基于机器学习的车辆作用下桥梁局部结构响应预测理论

The bridge local structure, which is typically represented by bridge deck, is mainly analyzed and designed by vehicle load model (defined by standard axle load). While in practice, the bridge local structural response has complex characteristics, showing remarkable sensitivity to the temporal and spatial distribution of vehicle load, which results in significant variability of response.

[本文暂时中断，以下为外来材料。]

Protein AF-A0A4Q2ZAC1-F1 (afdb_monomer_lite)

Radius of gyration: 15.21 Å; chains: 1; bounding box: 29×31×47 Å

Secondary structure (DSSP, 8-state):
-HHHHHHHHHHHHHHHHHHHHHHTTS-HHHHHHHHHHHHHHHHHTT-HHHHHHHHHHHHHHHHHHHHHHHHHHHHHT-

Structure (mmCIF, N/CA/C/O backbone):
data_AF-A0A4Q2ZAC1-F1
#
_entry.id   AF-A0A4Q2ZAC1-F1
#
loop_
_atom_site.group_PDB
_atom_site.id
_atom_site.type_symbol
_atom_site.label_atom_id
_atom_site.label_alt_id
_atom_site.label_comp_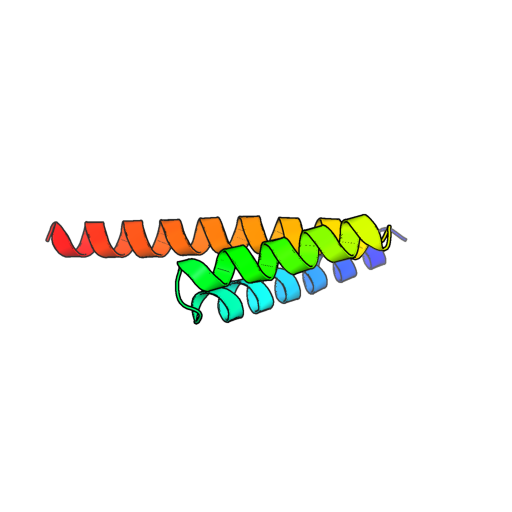id
_atom_site.label_asym_id
_atom_site.label_entity_id
_atom_site.label_seq_id
_atom_site.pdbx_PDB_ins_code
_atom_site.Cartn_x
_atom_site.Cartn_y
_atom_site.Cartn_z
_atom_site.occupancy
_atom_site.B_iso_or_equiv
_atom_site.auth_seq_id
_atom_site.auth_comp_id
_atom_site.auth_asym_id
_atom_site.auth_atom_id
_atom_site.pdbx_PDB_model_num
ATOM 1 N N . MET A 1 1 ? 18.342 22.986 -12.432 1.00 56.97 1 MET A N 1
ATOM 2 C CA . MET A 1 1 ? 18.035 21.539 -12.364 1.00 56.97 1 MET A CA 1
ATOM 3 C C . MET A 1 1 ? 17.640 21.066 -10.964 1.00 56.97 1 MET A C 1
ATOM 5 O O . MET A 1 1 ? 16.656 20.358 -10.890 1.00 56.97 1 MET A O 1
ATOM 9 N N . ARG A 1 2 ? 18.277 21.503 -9.860 1.00 59.12 2 ARG A N 1
ATOM 10 C CA . ARG A 1 2 ? 17.898 21.052 -8.496 1.00 59.12 2 ARG A CA 1
ATOM 11 C C . ARG A 1 2 ? 16.490 21.451 -8.015 1.00 59.12 2 ARG A C 1
ATOM 13 O O . ARG A 1 2 ? 15.902 20.725 -7.226 1.00 59.12 2 ARG A O 1
ATOM 20 N N . GLU A 1 3 ? 15.947 22.581 -8.470 1.00 55.00 3 GLU A N 1
ATOM 21 C CA . GLU A 1 3 ? 14.619 23.053 -8.028 1.00 55.00 3 GLU A CA 1
ATOM 22 C C . GLU A 1 3 ? 13.458 22.264 -8.656 1.00 55.00 3 GLU A C 1
ATOM 24 O O . GLU A 1 3 ? 12.428 22.089 -8.016 1.00 55.00 3 GLU A O 1
ATOM 29 N N . GLN A 1 4 ? 13.627 21.727 -9.872 1.00 52.84 4 GLN A N 1
ATOM 30 C CA . GLN A 1 4 ? 12.611 20.873 -10.508 1.00 52.84 4 GLN A CA 1
ATOM 31 C C . GLN A 1 4 ? 12.504 19.510 -9.810 1.00 52.84 4 GLN A C 1
ATOM 33 O O . GLN A 1 4 ? 11.394 19.066 -9.533 1.00 52.84 4 GLN A O 1
ATOM 38 N N . GLU A 1 5 ? 13.637 18.914 -9.415 1.00 53.62 5 GLU A N 1
ATOM 39 C CA . GLU A 1 5 ? 13.650 17.668 -8.632 1.00 53.62 5 GLU A CA 1
ATOM 40 C C . GLU A 1 5 ? 12.971 17.836 -7.261 1.00 53.62 5 GLU A C 1
ATOM 42 O O . GLU A 1 5 ? 12.262 16.940 -6.809 1.00 53.62 5 GLU A O 1
ATOM 47 N N . GLN A 1 6 ? 13.136 18.987 -6.594 1.00 51.38 6 GLN A N 1
ATOM 48 C CA . GLN A 1 6 ? 12.488 19.238 -5.299 1.00 51.38 6 GLN A CA 1
ATOM 49 C C . GLN A 1 6 ? 10.963 19.371 -5.407 1.00 51.38 6 GLN A C 1
ATOM 51 O O . GLN A 1 6 ? 10.251 18.777 -4.598 1.00 51.38 6 GLN A O 1
ATOM 56 N N . VAL A 1 7 ? 10.455 20.087 -6.415 1.00 56.53 7 VAL A N 1
ATOM 57 C CA . VAL A 1 7 ? 9.005 20.269 -6.612 1.00 56.53 7 VAL A CA 1
ATOM 58 C C . VAL A 1 7 ? 8.324 18.954 -7.008 1.00 56.53 7 VAL A C 1
ATOM 60 O O . VAL A 1 7 ? 7.254 18.638 -6.486 1.00 56.53 7 VAL A O 1
ATOM 63 N N . GLU A 1 8 ? 8.952 18.139 -7.863 1.00 53.06 8 GLU A N 1
ATOM 64 C CA . GLU A 1 8 ? 8.440 16.801 -8.196 1.00 53.06 8 GLU A CA 1
ATOM 65 C C . GLU A 1 8 ? 8.456 15.861 -6.982 1.00 53.06 8 GLU A C 1
ATOM 67 O O . GLU A 1 8 ? 7.510 15.096 -6.777 1.00 53.06 8 GLU A O 1
ATOM 72 N N . MET A 1 9 ? 9.480 15.934 -6.123 1.00 54.97 9 MET A N 1
ATOM 73 C CA . MET A 1 9 ? 9.536 15.133 -4.895 1.00 54.97 9 MET A CA 1
ATOM 74 C C . MET A 1 9 ? 8.459 15.521 -3.872 1.00 54.97 9 MET A C 1
ATOM 76 O O . MET A 1 9 ? 7.925 14.626 -3.204 1.00 54.97 9 MET A O 1
ATOM 80 N N . GLU A 1 10 ? 8.130 16.810 -3.745 1.00 54.81 10 GLU A N 1
ATOM 81 C CA . GLU A 1 10 ? 7.058 17.299 -2.868 1.00 54.81 10 GLU A CA 1
ATOM 82 C C . GLU A 1 10 ? 5.669 16.904 -3.392 1.00 54.81 10 GLU A C 1
ATOM 84 O O . GLU A 1 10 ? 4.881 16.326 -2.640 1.00 54.81 10 GLU A O 1
ATOM 89 N N . GLN A 1 11 ? 5.402 17.074 -4.692 1.00 58.47 11 GLN A N 1
ATOM 90 C CA . GLN A 1 11 ? 4.144 16.632 -5.315 1.00 58.47 11 GLN A CA 1
ATOM 91 C C . GLN A 1 11 ? 3.973 15.105 -5.276 1.00 58.47 11 GLN A C 1
ATOM 93 O O . GLN A 1 11 ? 2.882 14.595 -5.005 1.00 58.47 11 GLN A O 1
ATOM 98 N N . ALA A 1 12 ? 5.060 14.350 -5.461 1.00 59.59 12 ALA A N 1
ATOM 99 C CA . ALA A 1 12 ? 5.053 12.904 -5.260 1.00 59.59 12 ALA A CA 1
ATOM 100 C C . ALA A 1 12 ? 4.770 12.539 -3.793 1.00 59.59 12 ALA A C 1
ATOM 102 O O . ALA A 1 12 ? 4.143 11.518 -3.516 1.00 59.59 12 ALA A O 1
ATOM 103 N N . GLY A 1 13 ? 5.202 13.360 -2.830 1.00 66.56 13 GLY A N 1
ATOM 104 C CA . GLY A 1 13 ? 4.852 13.208 -1.417 1.00 66.56 13 GLY A CA 1
ATOM 105 C C . GLY A 1 13 ? 3.339 13.246 -1.179 1.00 66.56 13 GLY A C 1
ATOM 106 O O . GLY A 1 13 ? 2.807 12.365 -0.488 1.00 66.56 13 GLY A O 1
ATOM 107 N N . ASP A 1 14 ? 2.654 14.197 -1.813 1.00 83.62 14 ASP A N 1
ATOM 108 C CA . ASP A 1 14 ? 1.199 14.342 -1.743 1.00 83.62 14 ASP A CA 1
ATOM 109 C C . ASP A 1 14 ? 0.472 13.163 -2.394 1.00 83.62 14 ASP A C 1
ATOM 111 O O . ASP A 1 14 ? -0.453 12.602 -1.799 1.00 83.62 14 ASP A O 1
ATOM 115 N N . GLU A 1 15 ? 0.923 12.707 -3.564 1.00 92.38 15 GLU A N 1
ATOM 116 C CA . GLU A 1 15 ? 0.318 11.551 -4.231 1.00 92.38 15 GLU A CA 1
ATOM 117 C C . GLU A 1 15 ? 0.441 10.272 -3.382 1.00 92.38 15 GLU A C 1
ATOM 119 O O . GLU A 1 15 ? -0.537 9.539 -3.192 1.00 92.38 15 GLU A O 1
ATOM 124 N N . ILE A 1 16 ? 1.619 10.009 -2.805 1.00 95.06 16 ILE A N 1
ATOM 125 C CA . ILE A 1 16 ? 1.841 8.848 -1.930 1.00 95.06 16 ILE A CA 1
ATOM 126 C C . ILE A 1 16 ? 0.906 8.891 -0.715 1.00 95.06 16 ILE A C 1
ATOM 128 O O . ILE A 1 16 ? 0.359 7.857 -0.311 1.00 95.06 16 ILE A O 1
ATOM 132 N N . ALA A 1 17 ? 0.710 10.073 -0.124 1.00 92.19 17 ALA A N 1
ATOM 133 C CA . ALA A 1 17 ? -0.187 10.256 1.009 1.00 92.19 17 ALA A CA 1
ATOM 134 C C . ALA A 1 17 ? -1.659 10.029 0.626 1.00 92.19 17 ALA A C 1
ATOM 136 O O . ALA A 1 17 ? -2.380 9.342 1.361 1.00 92.19 17 ALA A O 1
ATOM 137 N N . GLN A 1 18 ? -2.093 10.544 -0.527 1.00 94.69 18 GLN A N 1
ATOM 138 C CA . GLN A 1 18 ? -3.451 10.364 -1.044 1.00 94.69 18 GLN A CA 1
ATOM 139 C C . GLN A 1 18 ? -3.743 8.893 -1.358 1.00 94.69 18 GLN A C 1
ATOM 141 O O . GLN A 1 18 ? -4.750 8.346 -0.897 1.00 94.69 18 GLN A O 1
ATOM 146 N N . LEU A 1 19 ? -2.833 8.214 -2.062 1.00 96.12 19 LEU A N 1
ATOM 147 C CA . LEU A 1 19 ? -2.963 6.791 -2.374 1.00 96.12 19 LEU A CA 1
ATOM 148 C C . LEU A 1 19 ? -3.026 5.953 -1.095 1.00 96.12 19 LEU A C 1
ATOM 150 O O . LEU A 1 19 ? -3.956 5.164 -0.927 1.00 96.12 19 LEU A O 1
ATOM 154 N N . ALA A 1 20 ? -2.100 6.153 -0.153 1.00 95.44 20 ALA A N 1
ATOM 155 C CA . ALA A 1 20 ? -2.109 5.419 1.111 1.00 95.44 20 ALA A CA 1
ATOM 156 C C . ALA A 1 20 ? -3.418 5.631 1.895 1.00 95.44 20 ALA A C 1
ATOM 158 O O . ALA A 1 20 ? -3.968 4.675 2.441 1.00 95.44 20 ALA A O 1
ATOM 159 N N . SER A 1 21 ? -3.958 6.853 1.901 1.00 93.31 21 SER A N 1
ATOM 160 C CA . SER A 1 21 ? -5.234 7.166 2.560 1.00 93.31 21 SER A CA 1
ATOM 161 C C . SER A 1 21 ? -6.424 6.488 1.876 1.00 93.31 21 SER A C 1
ATOM 163 O O . SER A 1 21 ? -7.305 5.971 2.557 1.00 93.31 21 SER A O 1
ATOM 165 N N . LYS A 1 22 ? -6.428 6.387 0.542 1.00 95.12 22 LYS A N 1
ATOM 166 C CA . LYS A 1 22 ? -7.449 5.628 -0.198 1.00 95.12 22 LYS A CA 1
ATOM 167 C C . LYS A 1 22 ? -7.426 4.141 0.166 1.00 95.12 22 LYS A C 1
ATOM 169 O O . LYS A 1 22 ? -8.477 3.545 0.390 1.00 95.12 22 LYS A O 1
ATOM 174 N N . TYR A 1 23 ? -6.239 3.546 0.283 1.00 95.44 23 TYR A N 1
ATOM 175 C CA . TYR A 1 23 ? -6.085 2.142 0.681 1.00 95.44 23 TYR A CA 1
ATOM 176 C C . TYR A 1 23 ? -6.474 1.870 2.142 1.00 95.44 23 TYR A C 1
ATOM 178 O O . TYR A 1 23 ? -6.852 0.746 2.463 1.00 95.44 23 TYR A O 1
ATOM 186 N N . MET A 1 24 ? -6.447 2.880 3.019 1.00 93.88 24 MET A N 1
ATOM 187 C CA . MET A 1 24 ? -6.953 2.757 4.395 1.00 93.88 24 MET A CA 1
ATOM 188 C C . MET A 1 24 ?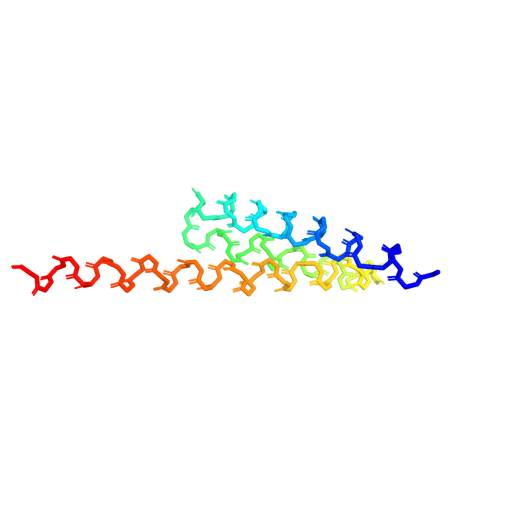 -8.465 2.520 4.475 1.00 93.88 24 MET A C 1
ATOM 190 O O . MET A 1 24 ? -8.931 2.045 5.508 1.00 93.88 24 MET A O 1
ATOM 194 N N . LEU A 1 25 ? -9.222 2.860 3.427 1.00 93.56 25 LEU A N 1
ATOM 195 C CA . LEU A 1 25 ? -10.674 2.656 3.368 1.00 93.56 25 LEU A CA 1
ATOM 196 C C . LEU A 1 25 ? -11.055 1.219 2.992 1.00 93.56 25 LEU A C 1
ATOM 198 O O . LEU A 1 25 ? -12.215 0.836 3.110 1.00 93.56 25 LEU A O 1
ATOM 202 N N . LEU A 1 26 ? -10.091 0.429 2.517 1.00 93.38 26 LEU A N 1
ATOM 203 C CA . LEU A 1 26 ? -10.310 -0.966 2.166 1.00 93.38 26 LEU A CA 1
ATOM 204 C C . LEU A 1 26 ? -10.152 -1.872 3.395 1.00 93.38 26 LEU A C 1
ATOM 206 O O . LEU A 1 26 ? -9.378 -1.549 4.303 1.00 93.38 26 LEU A O 1
ATOM 210 N N . PRO A 1 27 ? -10.808 -3.048 3.397 1.00 92.12 27 PRO A N 1
ATOM 211 C CA . PRO A 1 27 ? -10.547 -4.083 4.389 1.00 92.12 27 PRO A CA 1
ATOM 212 C C . PRO A 1 27 ? -9.053 -4.422 4.475 1.00 92.12 27 PRO A C 1
ATOM 214 O O . PRO A 1 27 ? -8.334 -4.398 3.471 1.00 92.12 27 PRO A O 1
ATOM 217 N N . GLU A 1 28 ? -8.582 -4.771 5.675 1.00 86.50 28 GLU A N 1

It is difficult to cover such variability with the vehicle load model adopted by the current design code. Although the random traffic simulation technology has gained substantial achievements in the recent year, the accuracy of the existing methods can still not meet the analysis of the bridge local structural response. Therefore, based on the artificial intelligence method, this research explores the data-driven intelligent analysis theory of structural response, in a bid to solve this problem. Firstly, behavior rules of the vehicle in various driving environments are studied. On the basis of the multi-agent modeling, a micro-scale traffic flow simulation method, which considers complex driving characteristics and short time variability, is proposed. Secondly, with the help of accurate FEM of local structure, we can obtain adequate data of load distribution and it corresponding local response. Furthermore, research on machine learning model construction and framework optimization is executed to implement the structured output of multiple local structural responses. Finally, with reference to the traffic data from the monitoring section, the micro-scale traffic flow is simulated corresponding to the concerned sections. Such traffic flow is further utilized as the estimator of the value range of local structural responses. On the foundation of the above research, quick warning and assessment of multiple responses in multi-zone scenario are sought to be realized in engineering applications. The achievements in this research will form instrumental theories and approaches for prediction of bridge local structural response, and provide fundamental data for the further revealing of the mechanism of local damage.

以桥面结构为代表的桥梁局部结构在设计评估等过程中需重点考虑车辆荷载的作用。实际运营中此类结构对车辆时空分布敏感，且车辆轴载变异显著，造成响应异常复杂。目前规范中的车辆荷载模型（即轴载模型）难以有效考虑这些因素；现有车流模拟技术也无法满足分析的精度要求。本项目基于人工智能方法，探索数据驱动的荷载响应智能分析理论，解决桥梁局部结构响应预测中的基础科学问题。首先，研究车辆驾驶行为规律，基于多智能体建模提出考虑复杂行驶特性和短时变异性的微观车流模拟方法。其次，基于局部结构的精确有限元模型，获取荷载分布及与其相匹配的结构响应，开展机器学习模型构建及其架构优化，实现多响应的结构化输出。最后，基于荷载监测断面的车辆数据，产生响应关注断面的微观车流，预测局部响应的量值范围，实现多区域、多响应的快速预警和评估。研究成果将形成桥梁局部结构响应预测的基础理论和方法，也为进一步揭示局部损伤机理提供数据支撑。

桥梁汽车荷载具有显著的地区特异性和高度的时空变异性；目前基于简化抽象的汽车荷载模式仍存在明显的应用局限性，其重要原因在于难以充分描述海量交通荷载数据中蕴含的汽车荷载演化特征；完全基于物理模型的理论方法在揭示加载车流演化特性方面有一定难度。..研究结合计算机视觉中的目标识别和目标追踪技术，构建了融合称重数据和轨迹数据的桥梁加载车流监控系统，用于实时汽车荷载分布的精确重现；提出了桥梁加载车流的流量-密度-速度-荷载的理论模型，在微观交通流模型中引入荷载信息；考虑到未来交通模式的改变，整合人类驾驶车辆和自动驾驶车辆的移动规则，实现了混合加载车流的模拟。数据采集技术和模拟方法为后续桥梁加载车流数据的大量获取和响应计算提供了基础工具。..研究借助大数据聚类技术，基于通过断面的车辆时间序列及其相关统计参数，对桥面的交通荷载状态进行分类，揭示了车流数据在荷载影响下的交通模式特征；考虑交通与荷载演化的多个维度，进行差异化的加载车流模拟，实现了复杂车辆荷载作用下的桥梁结构响应分析；分析了狮子洋大桥、张靖皋长江大桥和燕矶长江大桥等超大跨径悬索桥的汽车荷载响应，明确了规范模型的适用性和保守程度，为汽车荷载设计标准的确定提供理论支撑。..研究利用深度学习方法，构建历史荷载响应记录或断面车流统计数据与未来结构响应的映射关系，直接采用局部荷载响应信息或断面车流信息对桥梁汽车荷载响应进行快速预测，为未来桥梁运营中基于断面车辆监测信息的荷载响应水平预测和预警提供了模型和方法支持。..研究成果实现了基于机器学习方法构建车辆荷载作用下桥梁结构响应预测理论的总体目标，为桥梁长期运营中汽车荷载的响应预测、模型设计和交通控制提供了关键的基础模型和科学方法。